There are different experiences with aquarium suitability of H. sibthorpioides. Maybe there are several populations with different ability to submersed growth, and You have caught a suitable one (if it is actually H. sibthorpioides).
In what kind of habitat(s) have You found the mosses and plant?


----------



## Seattle_Aquarist (Mar 7, 2008)

Hi gsparsan,

I checked on the Plantfinder forum here at APC, I think miremonster is correct that it is HYDROCOTYLE SIBTHORPIOIDES. Here is a link to check for yourself.http://www.aquaticplantcentral.com/forumapc/plantfinder/details.php?id=142


----------



## gsparsan (Jan 9, 2009)

miremonster said:


> In what kind of habitat(s) have You found the mosses and plant?


I found it in my brother's yard. He lives in high plains which is cooler and very humid. His backyard is almost covered with all sorts of moss and this plant must have been among them. Its summer now so it gets a lot of daylight. Next time I go there I will collect some more.

From the literature, this seems to be a demanding plant with high light and CO2. At the moment I have it in an external tank with lots of daylight but no CO2. Next time I collect them, I will put some in my main tank and see how it does there.

I'm really happy I managed to get some new plant varieties for my aquarium. I also found Hydrocotyle Verticillata in his yard growing in his lawn. He considers them a nuisance and keeps removing them. I found a picture on this forum in somebody's tank and I knew I have seen it somewhere. I tried a small plant in my tank and it is doing well, with several new shoots.

The plants sold in lfs here are really limited. I will keep trying new plants. I know I can relly on experts here to guide me.


----------



## miremonster (Mar 26, 2006)

Hello gsparsan, 
ok, very interesting! The Hydrocotyle in the lawn may be another species than H. verticillata because there are many similar hydrocotyle spp. with peltate leaves in the world, and H. verticillata is native to the Americas. E.g. H. bonariensis is frequent in many tropical/subtropical regions.
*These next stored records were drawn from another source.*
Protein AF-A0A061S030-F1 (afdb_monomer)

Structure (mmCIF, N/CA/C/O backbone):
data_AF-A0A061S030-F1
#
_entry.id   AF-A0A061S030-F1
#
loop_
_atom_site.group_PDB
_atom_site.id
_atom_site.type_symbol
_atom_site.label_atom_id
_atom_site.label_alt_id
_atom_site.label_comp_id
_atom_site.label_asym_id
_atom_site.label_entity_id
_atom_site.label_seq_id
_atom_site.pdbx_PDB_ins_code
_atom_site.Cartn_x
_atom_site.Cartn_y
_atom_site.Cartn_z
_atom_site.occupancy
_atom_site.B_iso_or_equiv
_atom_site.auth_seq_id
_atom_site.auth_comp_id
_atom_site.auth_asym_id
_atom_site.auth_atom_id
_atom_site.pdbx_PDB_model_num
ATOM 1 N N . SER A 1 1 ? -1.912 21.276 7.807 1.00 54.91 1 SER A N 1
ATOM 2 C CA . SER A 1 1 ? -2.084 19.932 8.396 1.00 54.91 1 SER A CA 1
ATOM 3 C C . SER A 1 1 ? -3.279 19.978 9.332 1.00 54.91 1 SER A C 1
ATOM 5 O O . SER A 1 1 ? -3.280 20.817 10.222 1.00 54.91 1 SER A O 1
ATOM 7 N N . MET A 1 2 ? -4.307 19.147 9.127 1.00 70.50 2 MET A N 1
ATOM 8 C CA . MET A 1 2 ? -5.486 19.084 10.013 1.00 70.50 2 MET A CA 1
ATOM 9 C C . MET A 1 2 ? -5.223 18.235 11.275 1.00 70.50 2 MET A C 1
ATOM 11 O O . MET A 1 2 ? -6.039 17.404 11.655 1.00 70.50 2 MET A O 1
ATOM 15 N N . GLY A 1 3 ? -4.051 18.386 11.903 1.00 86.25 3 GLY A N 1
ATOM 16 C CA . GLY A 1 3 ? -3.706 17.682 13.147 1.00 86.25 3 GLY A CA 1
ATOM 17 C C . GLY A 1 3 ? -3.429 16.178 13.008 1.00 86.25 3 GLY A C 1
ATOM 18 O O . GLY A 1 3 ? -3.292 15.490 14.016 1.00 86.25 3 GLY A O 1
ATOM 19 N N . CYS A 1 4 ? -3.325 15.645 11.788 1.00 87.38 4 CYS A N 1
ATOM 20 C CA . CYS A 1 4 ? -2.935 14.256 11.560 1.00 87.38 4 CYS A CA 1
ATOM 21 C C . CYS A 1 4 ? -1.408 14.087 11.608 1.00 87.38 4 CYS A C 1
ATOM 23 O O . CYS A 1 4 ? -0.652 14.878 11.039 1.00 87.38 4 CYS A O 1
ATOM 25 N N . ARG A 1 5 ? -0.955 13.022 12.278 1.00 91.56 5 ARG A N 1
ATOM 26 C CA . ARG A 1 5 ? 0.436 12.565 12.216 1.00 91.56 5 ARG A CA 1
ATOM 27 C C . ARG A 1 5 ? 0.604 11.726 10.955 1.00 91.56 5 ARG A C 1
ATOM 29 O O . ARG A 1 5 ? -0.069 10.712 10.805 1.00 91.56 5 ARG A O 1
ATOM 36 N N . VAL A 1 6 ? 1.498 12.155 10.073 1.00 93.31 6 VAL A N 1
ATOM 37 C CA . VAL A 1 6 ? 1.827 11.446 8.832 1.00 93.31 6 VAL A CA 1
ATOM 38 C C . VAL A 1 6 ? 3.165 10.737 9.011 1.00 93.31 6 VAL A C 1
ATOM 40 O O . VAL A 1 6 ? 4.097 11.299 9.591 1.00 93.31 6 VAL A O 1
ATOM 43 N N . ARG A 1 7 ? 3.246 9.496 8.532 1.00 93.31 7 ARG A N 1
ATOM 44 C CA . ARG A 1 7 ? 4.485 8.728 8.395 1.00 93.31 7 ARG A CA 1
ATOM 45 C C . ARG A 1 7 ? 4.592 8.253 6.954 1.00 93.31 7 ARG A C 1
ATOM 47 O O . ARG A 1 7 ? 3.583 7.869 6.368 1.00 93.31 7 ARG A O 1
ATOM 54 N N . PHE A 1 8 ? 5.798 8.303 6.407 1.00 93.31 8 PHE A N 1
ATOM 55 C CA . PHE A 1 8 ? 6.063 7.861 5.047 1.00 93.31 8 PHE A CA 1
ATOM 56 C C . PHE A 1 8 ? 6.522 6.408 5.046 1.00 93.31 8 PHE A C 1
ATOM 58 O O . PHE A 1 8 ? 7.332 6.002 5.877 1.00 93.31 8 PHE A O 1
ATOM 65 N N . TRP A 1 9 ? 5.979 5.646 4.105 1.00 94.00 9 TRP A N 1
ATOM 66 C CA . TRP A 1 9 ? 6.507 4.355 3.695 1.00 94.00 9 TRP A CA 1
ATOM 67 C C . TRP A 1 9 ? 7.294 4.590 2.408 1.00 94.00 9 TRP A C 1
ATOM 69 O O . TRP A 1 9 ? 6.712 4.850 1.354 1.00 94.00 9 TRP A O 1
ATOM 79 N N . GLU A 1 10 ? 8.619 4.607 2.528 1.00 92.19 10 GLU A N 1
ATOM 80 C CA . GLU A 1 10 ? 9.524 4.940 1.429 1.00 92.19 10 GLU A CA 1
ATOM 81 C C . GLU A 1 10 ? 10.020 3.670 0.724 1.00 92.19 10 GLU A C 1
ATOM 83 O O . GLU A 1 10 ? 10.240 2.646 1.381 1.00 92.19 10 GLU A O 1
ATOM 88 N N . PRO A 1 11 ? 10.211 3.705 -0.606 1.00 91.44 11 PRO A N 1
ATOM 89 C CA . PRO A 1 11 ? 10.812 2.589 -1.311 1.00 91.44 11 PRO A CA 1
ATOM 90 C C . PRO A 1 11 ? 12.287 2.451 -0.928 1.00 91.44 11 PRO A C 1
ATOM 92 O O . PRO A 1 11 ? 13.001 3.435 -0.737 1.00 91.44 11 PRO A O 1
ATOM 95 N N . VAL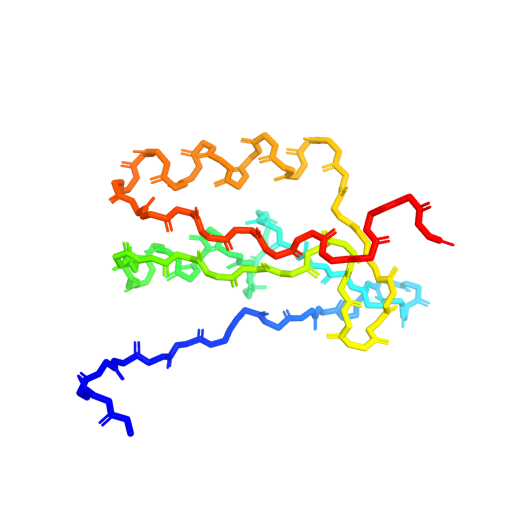 A 1 12 ? 12.766 1.215 -0.887 1.00 89.56 12 VAL A N 1
ATOM 96 C CA . VAL A 1 12 ? 14.158 0.880 -0.585 1.00 89.56 12 VAL A CA 1
ATOM 97 C C . VAL A 1 12 ? 14.849 0.334 -1.827 1.00 89.56 12 VAL A C 1
ATOM 99 O O . VAL A 1 12 ? 14.214 -0.272 -2.687 1.00 89.56 12 VAL A O 1
ATOM 102 N N . ALA A 1 13 ? 16.162 0.532 -1.937 1.00 90.25 13 ALA A N 1
ATOM 103 C CA . ALA A 1 13 ? 16.937 -0.098 -2.999 1.00 90.25 13 ALA A CA 1
ATOM 104 C C . ALA A 1 13 ? 17.069 -1.609 -2.738 1.00 90.25 13 ALA A C 1
ATOM 106 O O . ALA A 1 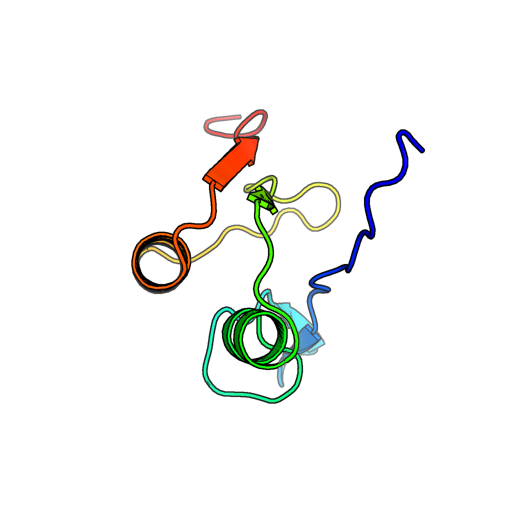13 ? 17.431 -2.038 -1.634 1.00 90.25 13 ALA A O 1
ATOM 107 N N . ASN A 1 14 ? 16.787 -2.418 -3.755 1.00 87.38 14 ASN A N 1
ATOM 108 C CA . ASN A 1 14 ? 17.064 -3.850 -3.738 1.00 87.38 14 ASN A CA 1
ATOM 109 C C . ASN A 1 14 ? 18.536 -4.138 -4.098 1.00 87.38 14 ASN A C 1
ATOM 111 O O . ASN A 1 14 ? 19.329 -3.233 -4.364 1.00 87.38 14 ASN A O 1
ATOM 115 N N . SER A 1 15 ? 18.919 -5.417 -4.135 1.00 87.25 15 SER A N 1
ATOM 116 C CA . SER A 1 15 ? 20.291 -5.847 -4.456 1.00 87.25 15 SER A CA 1
ATOM 117 C C . SER A 1 15 ? 20.770 -5.454 -5.860 1.00 87.25 15 SER A C 1
ATOM 119 O O . SER A 1 15 ? 21.970 -5.479 -6.123 1.00 87.25 15 SER A O 1
ATOM 121 N N . ARG A 1 16 ? 19.851 -5.080 -6.758 1.00 89.88 16 ARG A N 1
ATOM 122 C CA . ARG A 1 16 ? 20.135 -4.591 -8.114 1.00 89.88 16 ARG A CA 1
ATOM 123 C C . ARG A 1 16 ? 20.153 -3.061 -8.203 1.00 89.88 16 ARG A C 1
ATOM 125 O O . ARG A 1 16 ? 20.338 -2.527 -9.290 1.00 89.88 16 ARG A O 1
ATOM 132 N N . GLY A 1 17 ? 19.965 -2.359 -7.084 1.00 89.75 17 GLY A N 1
ATOM 133 C CA . GLY A 1 17 ? 19.885 -0.898 -7.037 1.00 89.75 17 GLY A CA 1
ATOM 134 C C . GLY A 1 17 ? 18.548 -0.329 -7.520 1.00 89.75 17 GLY A C 1
ATOM 135 O O . GLY A 1 17 ? 18.428 0.883 -7.678 1.00 89.75 17 GLY A O 1
ATOM 136 N N . GLU A 1 18 ? 17.536 -1.168 -7.751 1.00 89.75 18 GLU A N 1
ATOM 137 C CA . GLU A 1 18 ? 16.206 -0.703 -8.134 1.00 89.75 18 GLU A CA 1
ATOM 138 C C . GLU A 1 18 ? 15.362 -0.379 -6.901 1.00 89.75 18 GLU A C 1
ATOM 140 O O . GLU A 1 18 ? 15.439 -1.073 -5.888 1.00 89.75 18 GLU A O 1
ATOM 145 N N . LEU A 1 19 ? 14.513 0.644 -7.008 1.00 91.31 19 LEU A N 1
ATOM 146 C CA . LEU A 1 19 ? 13.548 0.983 -5.965 1.00 91.31 19 LEU A CA 1
ATOM 147 C C . LEU A 1 19 ? 12.444 -0.076 -5.862 1.00 91.31 19 LEU A C 1
ATOM 149 O O . LEU A 1 19 ? 11.837 -0.455 -6.868 1.00 91.31 19 LEU A O 1
ATOM 153 N N . GLU A 1 20 ? 12.160 -0.494 -4.634 1.00 91.06 20 GLU A N 1
ATOM 154 C CA . GLU A 1 20 ? 11.162 -1.497 -4.283 1.00 91.06 20 GLU A CA 1
ATOM 155 C C . GLU A 1 20 ? 10.348 -1.043 -3.066 1.00 91.06 20 GLU A C 1
ATOM 157 O O . GLU A 1 20 ? 10.894 -0.574 -2.067 1.00 91.06 20 GLU A O 1
ATOM 162 N N . PHE A 1 21 ? 9.028 -1.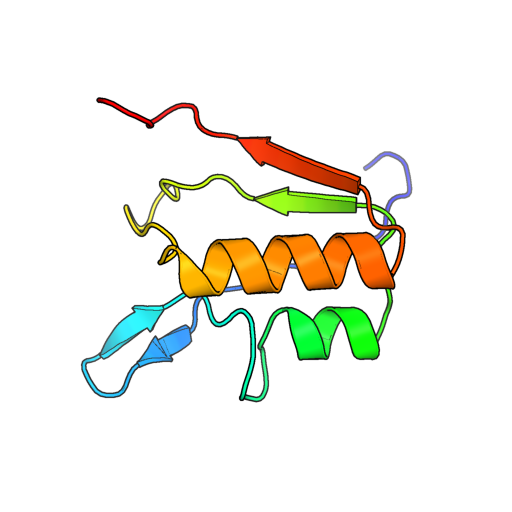199 -3.145 1.00 94.12 21 PHE A N 1
ATOM 163 C CA . PHE A 1 21 ? 8.121 -0.955 -2.028 1.00 94.12 21 PHE A CA 1
ATOM 164 C C . PHE A 1 21 ? 7.905 -2.256 -1.260 1.00 94.12 21 PHE A C 1
ATOM 166 O O . PHE A 1 21 ? 7.117 -3.104 -1.666 1.00 94.12 21 PHE A O 1
ATOM 173 N N . CYS A 1 22 ? 8.606 -2.423 -0.140 1.00 94.19 22 CYS A N 1
ATOM 174 C CA . CYS A 1 22 ? 8.526 -3.657 0.636 1.00 94.19 22 CYS A CA 1
ATOM 175 C C . CYS A 1 22 ? 7.298 -3.648 1.551 1.00 94.19 22 CYS A C 1
ATOM 177 O O . CYS A 1 22 ? 7.260 -2.917 2.545 1.00 94.19 22 CYS A O 1
ATOM 179 N N . VAL A 1 23 ? 6.302 -4.480 1.241 1.00 95.62 23 VAL A N 1
ATOM 180 C CA . VAL A 1 23 ? 5.116 -4.636 2.098 1.00 95.62 23 VAL A CA 1
ATOM 181 C C . VAL A 1 23 ? 5.469 -5.417 3.366 1.00 95.62 23 VAL A C 1
ATOM 183 O O . VAL A 1 23 ? 5.027 -5.047 4.454 1.00 95.62 23 VAL A O 1
ATOM 186 N N . ARG A 1 24 ? 6.311 -6.456 3.255 1.00 92.31 24 ARG A N 1
ATOM 187 C CA . ARG A 1 24 ? 6.684 -7.354 4.365 1.00 92.31 24 ARG A CA 1
ATOM 188 C C . ARG A 1 24 ? 8.168 -7.732 4.365 1.00 92.31 24 ARG A C 1
ATOM 190 O O . ARG A 1 24 ? 8.912 -7.410 3.442 1.00 92.31 24 ARG A O 1
ATOM 197 N N . GLY A 1 25 ? 8.578 -8.454 5.410 1.00 85.75 25 GLY A N 1
ATOM 198 C CA . GLY A 1 25 ? 9.767 -9.317 5.392 1.00 85.75 25 GLY A CA 1
ATOM 199 C C . GLY A 1 25 ? 11.108 -8.648 5.696 1.00 85.75 25 GLY A C 1
ATOM 200 O O . GLY A 1 25 ? 12.122 -9.340 5.748 1.00 85.75 25 GLY A O 1
ATOM 201 N N . ARG A 1 26 ? 11.142 -7.330 5.925 1.00 82.62 26 ARG A N 1
ATOM 202 C CA . ARG A 1 26 ? 12.370 -6.619 6.311 1.00 82.62 26 ARG A CA 1
ATOM 203 C C . ARG A 1 26 ? 12.106 -5.352 7.113 1.00 82.62 26 ARG A C 1
ATOM 205 O O . ARG A 1 26 ? 10.989 -4.832 7.149 1.00 82.62 26 ARG A O 1
ATOM 212 N N . GLU A 1 27 ? 13.164 -4.848 7.733 1.00 78.56 27 GLU A N 1
ATOM 213 C CA . GLU A 1 27 ? 13.184 -3.529 8.358 1.00 78.56 27 GLU A CA 1
ATOM 214 C C . GLU A 1 27 ? 12.866 -2.439 7.321 1.00 78.56 27 GLU A C 1
ATOM 216 O O . GLU A 1 27 ? 13.320 -2.511 6.174 1.00 78.56 27 GLU A O 1
ATOM 221 N N . GLY A 1 28 ? 12.023 -1.477 7.708 1.00 82.06 28 GLY A N 1
ATOM 222 C CA . GLY A 1 28 ? 11.480 -0.450 6.810 1.00 82.06 28 GLY A CA 1
ATOM 223 C C . GLY A 1 28 ? 10.264 -0.884 5.978 1.00 82.06 28 GLY A C 1
ATOM 224 O O . GLY A 1 28 ? 9.752 -0.087 5.196 1.00 82.06 28 GLY A O 1
ATOM 225 N N . SER A 1 29 ? 9.777 -2.122 6.134 1.00 94.19 29 SER A N 1
ATOM 226 C CA . SER A 1 29 ? 8.550 -2.570 5.461 1.00 94.19 29 SER A CA 1
ATOM 227 C C . SER A 1 29 ? 7.284 -1.917 6.022 1.00 94.19 29 SER A C 1
ATOM 229 O O . SER A 1 29 ? 7.242 -1.473 7.173 1.00 94.19 29 SER A O 1
ATOM 231 N N . LEU A 1 30 ? 6.219 -1.919 5.217 1.00 96.12 30 LEU A N 1
ATOM 232 C CA . LEU A 1 30 ? 4.906 -1.425 5.632 1.00 96.12 30 LEU A CA 1
ATOM 233 C C . LEU A 1 30 ? 4.382 -2.157 6.878 1.00 96.12 30 LEU A C 1
ATOM 235 O O . LEU A 1 30 ? 3.890 -1.521 7.807 1.00 96.12 30 LEU A O 1
ATOM 239 N N . GLU A 1 31 ? 4.541 -3.481 6.933 1.00 95.94 31 GLU A N 1
ATOM 240 C CA . GLU A 1 31 ? 4.159 -4.303 8.088 1.00 95.94 31 GLU A CA 1
ATOM 241 C C . GLU A 1 31 ? 4.879 -3.872 9.376 1.00 95.94 31 GLU A C 1
ATOM 243 O O . GLU A 1 31 ? 4.259 -3.772 10.436 1.00 95.94 31 GLU A O 1
ATOM 248 N N . ALA A 1 32 ? 6.180 -3.573 9.297 1.00 94.12 32 ALA A N 1
ATOM 249 C CA . ALA A 1 32 ? 6.928 -3.062 10.441 1.00 94.12 32 ALA A CA 1
ATOM 250 C C . ALA A 1 32 ? 6.393 -1.694 10.898 1.00 94.12 32 ALA A C 1
ATOM 252 O O . ALA A 1 32 ? 6.188 -1.490 12.095 1.00 94.12 32 ALA A O 1
ATOM 253 N N . ALA A 1 33 ? 6.082 -0.795 9.957 1.00 93.94 33 ALA A N 1
ATOM 254 C CA . ALA A 1 33 ? 5.518 0.516 10.269 1.00 93.94 33 ALA A CA 1
ATOM 255 C C . ALA A 1 33 ? 4.136 0.424 10.945 1.00 93.94 33 ALA A C 1
ATOM 257 O O . ALA A 1 33 ? 3.874 1.165 11.896 1.00 93.94 33 ALA A O 1
ATOM 258 N N . PHE A 1 34 ? 3.276 -0.499 10.494 1.00 95.00 34 PHE A N 1
ATOM 259 C CA . PHE A 1 34 ? 1.986 -0.781 11.133 1.00 95.00 34 PHE A CA 1
ATOM 260 C C . PHE A 1 34 ? 2.177 -1.304 12.561 1.00 95.00 34 PHE A C 1
ATOM 262 O O . PHE A 1 34 ? 1.530 -0.807 13.477 1.00 95.00 34 PHE A O 1
ATOM 269 N N . ARG A 1 35 ? 3.121 -2.229 12.778 1.00 92.94 35 ARG A N 1
ATOM 270 C CA . ARG A 1 35 ? 3.418 -2.785 14.108 1.00 92.94 35 ARG A CA 1
ATOM 271 C C . ARG A 1 35 ? 3.954 -1.740 15.091 1.00 92.94 35 ARG A C 1
ATOM 273 O O . ARG A 1 35 ? 3.638 -1.795 16.274 1.00 92.94 35 ARG A O 1
ATOM 280 N N . GLU A 1 36 ? 4.774 -0.802 14.620 1.00 93.19 36 GLU A N 1
ATOM 281 C CA . GLU A 1 36 ? 5.291 0.289 15.454 1.00 93.19 36 GLU A CA 1
ATOM 282 C C . GLU A 1 36 ? 4.203 1.281 15.879 1.00 93.19 36 GLU A C 1
ATOM 284 O O . GLU A 1 36 ? 4.221 1.792 16.999 1.00 93.19 36 GLU A O 1
ATOM 289 N N . SER A 1 37 ? 3.301 1.628 14.960 1.00 92.75 37 SER A N 1
ATOM 290 C CA . SER A 1 37 ? 2.252 2.618 15.189 1.00 92.75 37 SER A CA 1
ATOM 291 C C . SER A 1 37 ? 1.111 2.401 14.191 1.00 92.75 37 SER A C 1
ATOM 293 O O . SER A 1 37 ? 1.153 3.000 13.110 1.00 92.75 37 SER A O 1
ATOM 295 N N . PRO A 1 38 ? 0.070 1.629 14.554 1.00 94.25 38 PRO A N 1
ATOM 296 C CA . PRO A 1 38 ? -1.029 1.302 13.652 1.00 94.25 38 PRO A CA 1
ATOM 297 C C . PRO A 1 38 ? -1.703 2.570 13.104 1.00 94.25 38 PRO A C 1
ATOM 299 O O . PRO A 1 38 ? -2.172 3.412 13.885 1.00 94.25 38 PRO A O 1
ATOM 302 N N . PRO A 1 39 ? -1.722 2.779 11.776 1.00 95.69 39 PRO A N 1
ATOM 303 C CA . PRO A 1 39 ? -2.359 3.944 11.188 1.00 95.69 39 PRO A CA 1
ATOM 304 C C . PRO A 1 39 ? -3.872 3.734 11.081 1.00 95.69 39 PRO A C 1
ATOM 306 O O . PRO A 1 39 ? -4.351 2.634 10.846 1.00 95.69 39 PRO A O 1
ATOM 309 N N . ARG A 1 40 ? -4.647 4.823 11.145 1.00 96.69 40 ARG A N 1
ATOM 310 C CA . ARG A 1 40 ? -6.086 4.768 10.810 1.00 96.69 40 ARG A CA 1
ATOM 311 C C . ARG A 1 40 ? -6.349 4.688 9.305 1.00 96.69 40 ARG A C 1
ATOM 313 O O . ARG A 1 40 ? -7.458 4.363 8.895 1.00 96.69 40 ARG A O 1
ATOM 320 N N . MET A 1 41 ? -5.365 5.066 8.491 1.00 96.88 41 MET A N 1
ATOM 321 C CA . MET A 1 41 ? -5.474 5.090 7.039 1.00 96.88 41 MET A CA 1
ATOM 322 C C . MET A 1 41 ? -4.100 4.919 6.396 1.00 96.88 41 MET A C 1
ATOM 324 O O . MET A 1 41 ? -3.142 5.579 6.804 1.00 96.88 41 MET A O 1
ATOM 328 N N . LEU A 1 42 ? -4.040 4.090 5.361 1.00 97.44 42 LEU A N 1
ATOM 329 C CA . LEU A 1 42 ? -2.945 3.997 4.411 1.00 97.44 42 LEU A CA 1
ATOM 330 C C . LEU A 1 42 ? -3.349 4.699 3.114 1.00 97.44 42 LEU A C 1
ATOM 332 O O . LEU A 1 42 ? -4.423 4.446 2.577 1.00 97.44 42 LEU A O 1
ATOM 336 N N . VAL A 1 43 ? -2.471 5.564 2.613 1.00 96.69 43 VAL A N 1
ATOM 337 C CA . VAL A 1 43 ? -2.614 6.221 1.312 1.00 96.69 43 VAL A CA 1
ATOM 338 C C . VAL A 1 43 ? -1.473 5.740 0.429 1.00 96.69 43 VAL A C 1
ATOM 340 O O . VAL A 1 43 ? -0.310 5.907 0.794 1.00 96.69 43 VAL A O 1
ATOM 343 N N . CYS A 1 44 ? -1.790 5.152 -0.719 1.00 96.31 44 CYS A N 1
ATOM 344 C CA . CYS A 1 44 ? -0.809 4.762 -1.725 1.00 96.31 44 CYS A CA 1
ATOM 345 C C . CYS A 1 44 ? -1.303 5.145 -3.121 1.00 96.31 44 CYS A C 1
ATOM 347 O O . CYS A 1 44 ? -2.493 5.364 -3.323 1.00 96.31 44 CYS A O 1
ATOM 349 N N . ASN A 1 45 ? -0.384 5.265 -4.076 1.00 94.31 45 ASN A N 1
ATOM 350 C CA . ASN A 1 45 ? -0.700 5.722 -5.425 1.00 94.31 45 ASN A CA 1
ATOM 351 C C . ASN A 1 45 ? -0.094 4.814 -6.499 1.00 94.31 45 ASN A C 1
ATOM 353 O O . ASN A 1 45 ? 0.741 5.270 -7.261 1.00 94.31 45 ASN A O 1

Btw., Fissidens palmifolius occurs in flowing water in southern Africa, Réunion and Mauritius (according to the revision of Fissidens Subg. Octodiceras, Pursell 1987). This moss is very similar to Fissidens fontanus.


----------



## gsparsan (Jan 9, 2009)

Do you have a picture or link to a picture of Fissidens palmifolius? I can't find one online.


----------



## miremonster (Mar 26, 2006)

I don't find pictures of this species in the www as well. According to R. A. Pursell 1987, Fissidens palmifolius differs only in few inconspicuous details from the well-known Fissidens fontanus (not occurring on Mauritius) from which You can find many pictures online. Both species belong to the subgenus Octodiceras, a small group within the huge genus Fissidens. All 6 Octodiceras species are true water mosses with the appearance of F. fontanus: delicate, soft-textured, feather-like mosses with very narrow leaflets. 
F. palmifolius occurs submerged in slow to fast flowing streams, attached on rocks or other substrates. Maybe rather inconspicuous in its habitats. Leaflets to ca. 7 mm long (so a single shoot may be up to ca. 1 cm wide).
Waters or swamps may be interesting in terms of aquatic or amphibious mosses in general, not only Fissidens palmifolius.


----------